Americans are now paying more than $4 per gallon for gasoline in every state as escalating tensions in the Middle East disrupt global energy markets and fuel fears of another inflation surge.
According to AAA data released Wednesday, the national average price for regular gasoline has climbed to $4.56 per gallon—a significant increase that has occurred over the past three months following U.S. and Israeli military strikes against Iran in late February.
Seven states have already crossed the $5-per-gallon threshold, while even traditionally affordable southern states now exceed $4 per gallon. Georgia holds the lowest statewide average at $4.01 per gallon, a dramatic rise compared to prices before the conflict began. California remains particularly affected, with drivers paying an average of $6.15 per gallon.
For millions of Americans already grappling with rising housing costs, food prices, and elevated interest rates, the surge in gasoline prices has become an additional financial burden heading into summer travel season. AAA data shows nationwide gasoline prices have increased by approximately 53% since the conflict began. Economists warn this rise is now feeding into broader inflation as transportation, freight, shipping, and manufacturing costs climb alongside energy prices.
Small businesses are being hit particularly hard. Truckers, delivery services, contractors, landscapers, and independent operators depend heavily on fuel, with many reporting rapidly shrinking profit margins as operating costs rise weekly. These additional costs often get passed along to consumers through higher prices for goods and services. This scenario risks triggering the inflationary chain reaction policymakers have been trying to avoid.
Energy analysts highlight the Strait of Hormuz—the narrow but strategically vital shipping corridor that carries a significant portion of global oil—as their central concern. Since the conflict escalated, commercial traffic in the region has faced disruptions including military threats, delays, rerouting, and new Iranian transit controls. Iran has permitted certain vessels—particularly Chinese-linked tankers—to move through under what Tehran now calls “Iranian-managed transit protocols.” Other ships have encountered rising insurance costs and growing security concerns.
Any sustained interruption of tanker traffic through the Strait of Hormuz could cause crude oil prices to spike significantly, potentially triggering another major gasoline price increase worldwide. GasBuddy petroleum analyst Patrick De Haan warned Wednesday that if the strait remains effectively restricted through midsummer, the national average for gasoline could exceed $5.03 per gallon—a new all-time high.
This development is beginning to alarm both economists and political leaders. Historically, high gasoline prices impact consumers quickly and visibly, affecting everything from daily commutes to vacation travel to grocery bills. Rising energy costs also tend to slow consumer spending in other sectors, increasing pressure on businesses and weakening broader economic growth.
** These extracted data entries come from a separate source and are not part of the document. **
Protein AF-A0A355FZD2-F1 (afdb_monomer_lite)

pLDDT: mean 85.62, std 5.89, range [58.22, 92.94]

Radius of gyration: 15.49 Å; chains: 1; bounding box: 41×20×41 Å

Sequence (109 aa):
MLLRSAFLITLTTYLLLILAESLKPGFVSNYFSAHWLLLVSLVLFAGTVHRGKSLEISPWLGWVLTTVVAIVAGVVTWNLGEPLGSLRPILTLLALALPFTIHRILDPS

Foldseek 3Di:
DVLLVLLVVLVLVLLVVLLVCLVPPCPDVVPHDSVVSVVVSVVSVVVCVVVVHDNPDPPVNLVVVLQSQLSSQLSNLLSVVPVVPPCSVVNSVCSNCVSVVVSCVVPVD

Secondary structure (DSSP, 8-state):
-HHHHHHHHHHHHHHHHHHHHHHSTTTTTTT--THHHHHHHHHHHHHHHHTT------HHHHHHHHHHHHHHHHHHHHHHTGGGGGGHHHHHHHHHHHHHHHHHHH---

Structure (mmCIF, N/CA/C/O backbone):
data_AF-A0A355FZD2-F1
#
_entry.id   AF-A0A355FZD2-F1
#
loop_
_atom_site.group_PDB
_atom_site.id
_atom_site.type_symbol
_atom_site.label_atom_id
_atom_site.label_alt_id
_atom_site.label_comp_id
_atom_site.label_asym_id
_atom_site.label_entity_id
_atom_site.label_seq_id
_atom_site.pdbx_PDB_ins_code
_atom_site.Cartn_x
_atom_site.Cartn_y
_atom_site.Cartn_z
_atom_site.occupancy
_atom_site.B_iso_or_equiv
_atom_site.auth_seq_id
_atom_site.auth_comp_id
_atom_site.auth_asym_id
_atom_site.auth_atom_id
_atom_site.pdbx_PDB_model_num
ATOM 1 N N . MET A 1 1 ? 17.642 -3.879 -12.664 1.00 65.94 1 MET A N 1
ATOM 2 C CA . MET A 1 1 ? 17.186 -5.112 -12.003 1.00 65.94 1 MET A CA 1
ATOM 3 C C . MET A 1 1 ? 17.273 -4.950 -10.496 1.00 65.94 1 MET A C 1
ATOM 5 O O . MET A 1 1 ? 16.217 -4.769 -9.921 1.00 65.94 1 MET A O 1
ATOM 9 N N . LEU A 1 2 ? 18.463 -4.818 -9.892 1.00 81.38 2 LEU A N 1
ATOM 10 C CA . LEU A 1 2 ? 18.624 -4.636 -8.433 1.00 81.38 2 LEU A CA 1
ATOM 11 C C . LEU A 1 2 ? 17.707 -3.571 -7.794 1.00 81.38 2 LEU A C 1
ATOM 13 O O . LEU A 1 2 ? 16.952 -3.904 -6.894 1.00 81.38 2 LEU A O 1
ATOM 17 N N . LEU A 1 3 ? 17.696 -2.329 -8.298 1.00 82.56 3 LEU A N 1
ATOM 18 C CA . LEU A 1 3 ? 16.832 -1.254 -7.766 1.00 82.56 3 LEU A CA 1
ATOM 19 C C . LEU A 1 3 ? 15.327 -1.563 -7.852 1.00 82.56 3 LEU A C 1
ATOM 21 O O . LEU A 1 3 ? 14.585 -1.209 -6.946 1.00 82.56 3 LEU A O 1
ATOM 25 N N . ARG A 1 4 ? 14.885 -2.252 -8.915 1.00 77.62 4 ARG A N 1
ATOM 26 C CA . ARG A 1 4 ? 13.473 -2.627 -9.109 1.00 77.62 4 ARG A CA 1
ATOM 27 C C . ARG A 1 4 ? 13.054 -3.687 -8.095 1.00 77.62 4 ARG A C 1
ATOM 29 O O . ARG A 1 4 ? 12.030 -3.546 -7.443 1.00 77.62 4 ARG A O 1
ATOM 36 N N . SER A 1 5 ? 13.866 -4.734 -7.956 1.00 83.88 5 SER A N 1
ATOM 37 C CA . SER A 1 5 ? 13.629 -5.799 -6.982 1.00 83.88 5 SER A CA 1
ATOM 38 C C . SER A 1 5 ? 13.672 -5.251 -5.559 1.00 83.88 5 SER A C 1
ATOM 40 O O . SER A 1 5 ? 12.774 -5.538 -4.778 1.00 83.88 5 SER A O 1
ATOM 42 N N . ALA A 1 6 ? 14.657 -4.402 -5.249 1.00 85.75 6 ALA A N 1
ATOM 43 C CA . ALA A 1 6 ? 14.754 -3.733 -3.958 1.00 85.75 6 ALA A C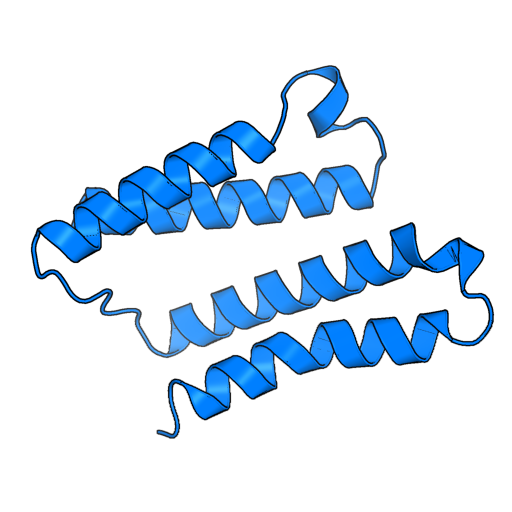A 1
ATOM 44 C C . ALA A 1 6 ? 13.506 -2.888 -3.672 1.00 85.75 6 ALA A C 1
ATOM 46 O O . ALA A 1 6 ? 12.935 -3.047 -2.604 1.00 85.75 6 ALA A O 1
ATOM 47 N N . PHE A 1 7 ? 13.042 -2.078 -4.636 1.00 87.25 7 PHE A N 1
ATOM 48 C CA . PHE A 1 7 ? 11.809 -1.292 -4.514 1.00 87.25 7 PHE A CA 1
ATOM 49 C C . PHE A 1 7 ? 10.596 -2.171 -4.186 1.00 87.25 7 PHE A C 1
ATOM 51 O O . PHE A 1 7 ? 9.903 -1.915 -3.203 1.00 87.25 7 PHE A O 1
ATOM 58 N N . LEU A 1 8 ? 10.362 -3.227 -4.974 1.00 85.81 8 LEU A N 1
ATOM 59 C CA . LEU A 1 8 ? 9.219 -4.122 -4.779 1.00 85.81 8 LEU A CA 1
ATOM 60 C C . LEU A 1 8 ? 9.273 -4.831 -3.424 1.00 85.81 8 LEU A C 1
ATOM 62 O O . LEU A 1 8 ? 8.253 -4.928 -2.745 1.00 85.81 8 LEU A O 1
ATOM 66 N N . ILE A 1 9 ? 10.457 -5.284 -3.008 1.00 87.38 9 ILE A N 1
ATOM 67 C CA . ILE A 1 9 ? 10.660 -5.911 -1.700 1.00 87.38 9 ILE A CA 1
ATOM 68 C C . ILE A 1 9 ? 10.382 -4.899 -0.588 1.00 87.38 9 ILE A C 1
ATOM 70 O O . ILE A 1 9 ? 9.591 -5.192 0.302 1.00 87.38 9 ILE A O 1
ATOM 74 N N . THR A 1 10 ? 10.968 -3.697 -0.640 1.00 89.19 10 THR A N 1
ATOM 75 C CA . THR A 1 10 ? 10.756 -2.677 0.401 1.00 89.19 10 THR A CA 1
ATOM 76 C C . THR A 1 10 ? 9.303 -2.233 0.488 1.00 89.19 10 THR A C 1
ATOM 78 O O . THR A 1 10 ? 8.785 -2.094 1.593 1.00 89.19 10 THR A O 1
ATOM 81 N N . LEU A 1 11 ? 8.629 -2.071 -0.653 1.00 88.50 11 LEU A N 1
ATOM 82 C CA . LEU A 1 11 ? 7.221 -1.694 -0.705 1.00 88.50 11 LEU A CA 1
ATOM 83 C C . LEU A 1 11 ? 6.332 -2.799 -0.129 1.00 88.50 11 LEU A C 1
ATOM 85 O O . LEU A 1 11 ? 5.464 -2.525 0.694 1.00 88.50 11 LEU A O 1
ATOM 89 N N . THR A 1 12 ? 6.574 -4.051 -0.517 1.00 87.06 12 THR A N 1
ATOM 90 C CA . THR A 1 12 ? 5.804 -5.198 -0.012 1.00 87.06 12 THR A CA 1
ATOM 91 C C . THR A 1 12 ? 6.009 -5.368 1.491 1.00 87.06 12 THR A C 1
ATOM 93 O O . THR A 1 12 ? 5.039 -5.511 2.232 1.00 87.06 12 THR A O 1
ATOM 96 N N . THR A 1 13 ? 7.251 -5.278 1.970 1.00 88.81 13 THR A N 1
ATOM 97 C CA . THR A 1 13 ? 7.566 -5.330 3.403 1.00 88.81 13 THR A CA 1
ATOM 98 C C . THR A 1 13 ? 6.885 -4.197 4.164 1.00 88.81 13 THR A C 1
ATOM 100 O O . THR A 1 13 ? 6.306 -4.437 5.219 1.00 88.81 13 THR A O 1
ATOM 103 N N . TYR A 1 14 ? 6.895 -2.975 3.627 1.00 90.94 14 TYR A N 1
ATOM 104 C CA . TYR A 1 14 ? 6.184 -1.845 4.223 1.00 90.94 14 TYR A CA 1
ATOM 105 C C . TYR A 1 14 ? 4.677 -2.110 4.349 1.00 90.94 14 TYR A C 1
ATOM 107 O O . TYR A 1 14 ? 4.111 -1.917 5.425 1.00 90.94 14 TYR A O 1
ATOM 115 N N . LEU A 1 15 ? 4.043 -2.609 3.284 1.00 88.62 15 LEU A N 1
ATOM 116 C CA . LEU A 1 15 ? 2.618 -2.954 3.279 1.00 88.62 15 LEU A CA 1
ATOM 117 C C . LEU A 1 15 ? 2.284 -4.027 4.324 1.00 88.62 15 LEU A C 1
ATOM 119 O O . LEU A 1 15 ? 1.316 -3.877 5.070 1.00 88.62 15 LEU A O 1
ATOM 123 N N . LEU A 1 16 ? 3.105 -5.075 4.429 1.00 87.75 16 LEU A N 1
ATOM 124 C CA . LEU A 1 16 ? 2.932 -6.129 5.433 1.00 87.75 16 LEU A CA 1
ATOM 125 C C . LEU A 1 16 ? 3.109 -5.608 6.865 1.00 87.75 16 LEU A C 1
ATOM 127 O O . LEU A 1 16 ? 2.367 -6.007 7.760 1.00 87.75 16 LEU A O 1
ATOM 131 N N . LEU A 1 17 ? 4.062 -4.704 7.091 1.00 88.50 17 LEU A N 1
ATOM 132 C CA . LEU A 1 17 ? 4.277 -4.101 8.405 1.00 88.50 17 LEU A CA 1
ATOM 133 C C . LEU A 1 17 ? 3.117 -3.189 8.811 1.00 88.50 17 LEU A C 1
ATOM 135 O O . LEU A 1 17 ? 2.677 -3.253 9.955 1.00 88.50 17 LEU A O 1
ATOM 139 N N . ILE A 1 18 ? 2.570 -2.397 7.885 1.00 87.88 18 ILE A N 1
ATOM 140 C CA . ILE A 1 18 ? 1.353 -1.616 8.153 1.00 87.88 18 ILE A CA 1
ATOM 141 C C . ILE A 1 18 ? 0.168 -2.521 8.458 1.00 87.88 18 ILE A C 1
ATOM 143 O O . ILE A 1 18 ? -0.616 -2.219 9.360 1.00 87.88 18 ILE A O 1
ATOM 147 N N . LEU A 1 19 ? 0.033 -3.632 7.733 1.00 86.25 19 LEU A N 1
ATOM 148 C CA . LEU A 1 19 ? -1.014 -4.605 8.013 1.00 86.25 19 LEU A CA 1
ATOM 149 C C . LEU A 1 19 ? -0.884 -5.145 9.440 1.00 86.25 19 LEU A C 1
ATOM 151 O O . LEU A 1 19 ? -1.860 -5.155 10.185 1.00 86.25 19 LEU A O 1
ATOM 155 N N . ALA A 1 20 ? 0.325 -5.544 9.836 1.00 85.75 20 ALA A N 1
ATOM 156 C CA . ALA A 1 20 ? 0.597 -6.056 11.173 1.00 85.75 20 ALA A CA 1
ATOM 157 C C . ALA A 1 20 ? 0.345 -5.005 12.269 1.00 85.75 20 ALA A C 1
ATOM 159 O O . ALA A 1 20 ? -0.284 -5.325 13.276 1.00 85.75 20 ALA A O 1
ATOM 160 N N . GLU A 1 21 ? 0.761 -3.754 12.050 1.00 87.56 21 GLU A N 1
ATOM 161 C CA . GLU A 1 21 ? 0.470 -2.623 12.945 1.00 87.56 21 GLU A CA 1
ATOM 162 C C . GLU A 1 21 ? -1.038 -2.387 13.094 1.00 87.56 21 GLU A C 1
ATOM 164 O O . GLU A 1 21 ? -1.527 -2.125 14.189 1.00 87.56 21 GLU A O 1
ATOM 169 N N . SER A 1 22 ? -1.791 -2.526 12.001 1.00 82.81 22 SER A N 1
ATOM 170 C CA . SER A 1 22 ? -3.246 -2.344 12.008 1.00 82.81 22 SER A CA 1
ATOM 171 C C . SER A 1 22 ? -3.966 -3.466 12.756 1.00 82.81 22 SER A C 1
ATOM 173 O O . SER A 1 22 ? -4.980 -3.222 13.400 1.00 82.81 22 SER A O 1
ATOM 175 N N . LEU A 1 23 ? -3.457 -4.700 12.678 1.00 85.12 23 LEU A N 1
ATOM 176 C CA . LEU A 1 23 ? -4.012 -5.843 13.409 1.00 85.12 23 LEU A CA 1
ATOM 177 C C . LEU A 1 23 ? -3.659 -5.805 14.900 1.00 85.12 23 LEU A C 1
ATOM 179 O O . LEU A 1 23 ? -4.458 -6.226 15.735 1.00 85.12 23 LEU A O 1
ATOM 183 N N . LYS A 1 24 ? -2.461 -5.321 15.238 1.00 85.50 24 LYS A N 1
ATOM 184 C CA . LYS A 1 24 ? -1.993 -5.175 16.614 1.00 85.50 24 LYS A CA 1
ATOM 185 C C . LYS A 1 24 ? -1.289 -3.822 16.773 1.00 85.50 24 LYS A C 1
ATOM 187 O O . LYS A 1 24 ? -0.100 -3.727 16.453 1.00 85.50 24 LYS A O 1
ATOM 192 N N . PRO A 1 25 ? -1.985 -2.807 17.318 1.00 85.12 25 PRO A N 1
ATOM 193 C CA . PRO A 1 25 ? -1.392 -1.499 17.573 1.00 85.12 25 PRO A CA 1
ATOM 194 C C . PRO A 1 25 ? -0.110 -1.622 18.405 1.00 85.12 25 PRO A C 1
ATOM 196 O O . PRO A 1 25 ? -0.077 -2.359 19.396 1.00 85.12 25 PRO A O 1
ATOM 199 N N . GLY A 1 26 ? 0.955 -0.932 17.995 1.00 85.19 26 GLY A N 1
ATOM 200 C CA . GLY A 1 26 ? 2.258 -1.002 18.659 1.00 85.19 26 GLY A CA 1
ATOM 201 C C . GLY A 1 26 ? 3.159 -2.153 18.200 1.00 85.19 26 GLY A C 1
ATOM 202 O O . GLY A 1 26 ? 4.290 -2.251 18.670 1.00 85.19 26 GLY A O 1
ATOM 203 N N . PHE A 1 27 ? 2.718 -3.053 17.316 1.00 86.81 27 PHE A N 1
ATOM 204 C CA . PHE A 1 27 ? 3.550 -4.190 16.903 1.00 86.81 27 PHE A CA 1
ATOM 205 C C . PHE A 1 27 ? 4.839 -3.757 16.192 1.00 86.81 27 PHE A C 1
ATOM 207 O O . PHE A 1 27 ? 5.918 -4.263 16.503 1.00 86.81 27 PHE A O 1
ATOM 214 N N . VAL A 1 28 ? 4.735 -2.810 15.265 1.00 85.56 28 VAL A N 1
ATOM 215 C CA . VAL A 1 28 ? 5.866 -2.247 14.524 1.00 85.56 28 VAL A CA 1
ATOM 216 C C . VAL A 1 28 ? 6.313 -0.949 15.181 1.00 85.56 28 VAL A C 1
ATOM 218 O O . VAL A 1 28 ? 7.502 -0.785 15.454 1.00 85.56 28 VAL A O 1
ATOM 221 N N . SER A 1 29 ? 5.370 -0.059 15.500 1.00 87.69 29 SER A N 1
ATOM 222 C CA . SER A 1 29 ? 5.669 1.303 15.963 1.00 87.69 29 SER A CA 1
ATOM 223 C C . SER A 1 29 ? 6.415 1.375 17.304 1.00 87.69 29 SER A C 1
ATOM 225 O O . SER A 1 29 ? 7.146 2.341 17.519 1.00 87.69 29 SER A O 1
ATOM 227 N N . ASN A 1 30 ? 6.336 0.344 18.158 1.00 86.81 30 ASN A N 1
ATOM 228 C CA . ASN A 1 30 ? 7.112 0.283 19.407 1.00 86.81 30 ASN A CA 1
ATOM 229 C C . ASN A 1 30 ? 8.620 0.087 19.187 1.00 86.81 30 ASN A C 1
ATOM 231 O O . ASN A 1 30 ? 9.413 0.413 20.067 1.00 86.81 30 ASN A O 1
ATOM 235 N N . TYR A 1 31 ? 9.021 -0.464 18.040 1.00 85.31 31 TYR A N 1
ATOM 236 C CA . TYR A 1 31 ? 10.417 -0.806 17.754 1.00 85.31 31 TYR A CA 1
ATOM 237 C C . TYR A 1 31 ? 10.975 -0.035 16.560 1.00 85.31 31 TYR A C 1
ATOM 239 O O . TYR A 1 31 ? 12.179 0.208 16.483 1.00 85.31 31 TYR A O 1
ATOM 247 N N . PHE A 1 32 ? 10.119 0.331 15.605 1.00 84.81 32 PHE A N 1
ATOM 248 C CA . PHE A 1 32 ? 10.534 0.891 14.330 1.00 84.81 32 PHE A CA 1
ATOM 249 C C . PHE A 1 32 ? 9.409 1.700 13.672 1.00 84.81 32 PHE A C 1
ATOM 251 O O . PHE A 1 32 ? 8.264 1.263 13.592 1.00 84.81 32 PHE A O 1
ATOM 258 N N . SER A 1 33 ? 9.727 2.866 13.107 1.00 85.69 33 SER A N 1
ATOM 259 C CA . SER A 1 33 ? 8.752 3.590 12.284 1.00 85.69 33 SER A CA 1
ATOM 260 C C . SER A 1 33 ? 8.736 3.023 10.865 1.00 85.69 33 SER A C 1
ATOM 262 O O . SER A 1 33 ? 9.652 3.265 10.077 1.00 85.69 33 SER A O 1
ATOM 264 N N . ALA A 1 34 ? 7.659 2.308 10.517 1.00 84.00 34 ALA A N 1
ATOM 265 C CA . ALA A 1 34 ? 7.460 1.720 9.189 1.00 84.00 34 ALA A CA 1
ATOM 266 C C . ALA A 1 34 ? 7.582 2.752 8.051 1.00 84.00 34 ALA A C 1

The timing could not be worse for the White House. President Trump has continued pursuing negotiations with Tehran while simultaneously warning that military action remains possible if Iran refuses to abandon its nuclear ambitions or threatens international shipping routes. However, as instability in the Gulf persists, energy markets and American households already strained by years of inflation face mounting pressure.
For now, drivers nationwide are watching prices climb almost daily, with no clear sign that relief is imminent.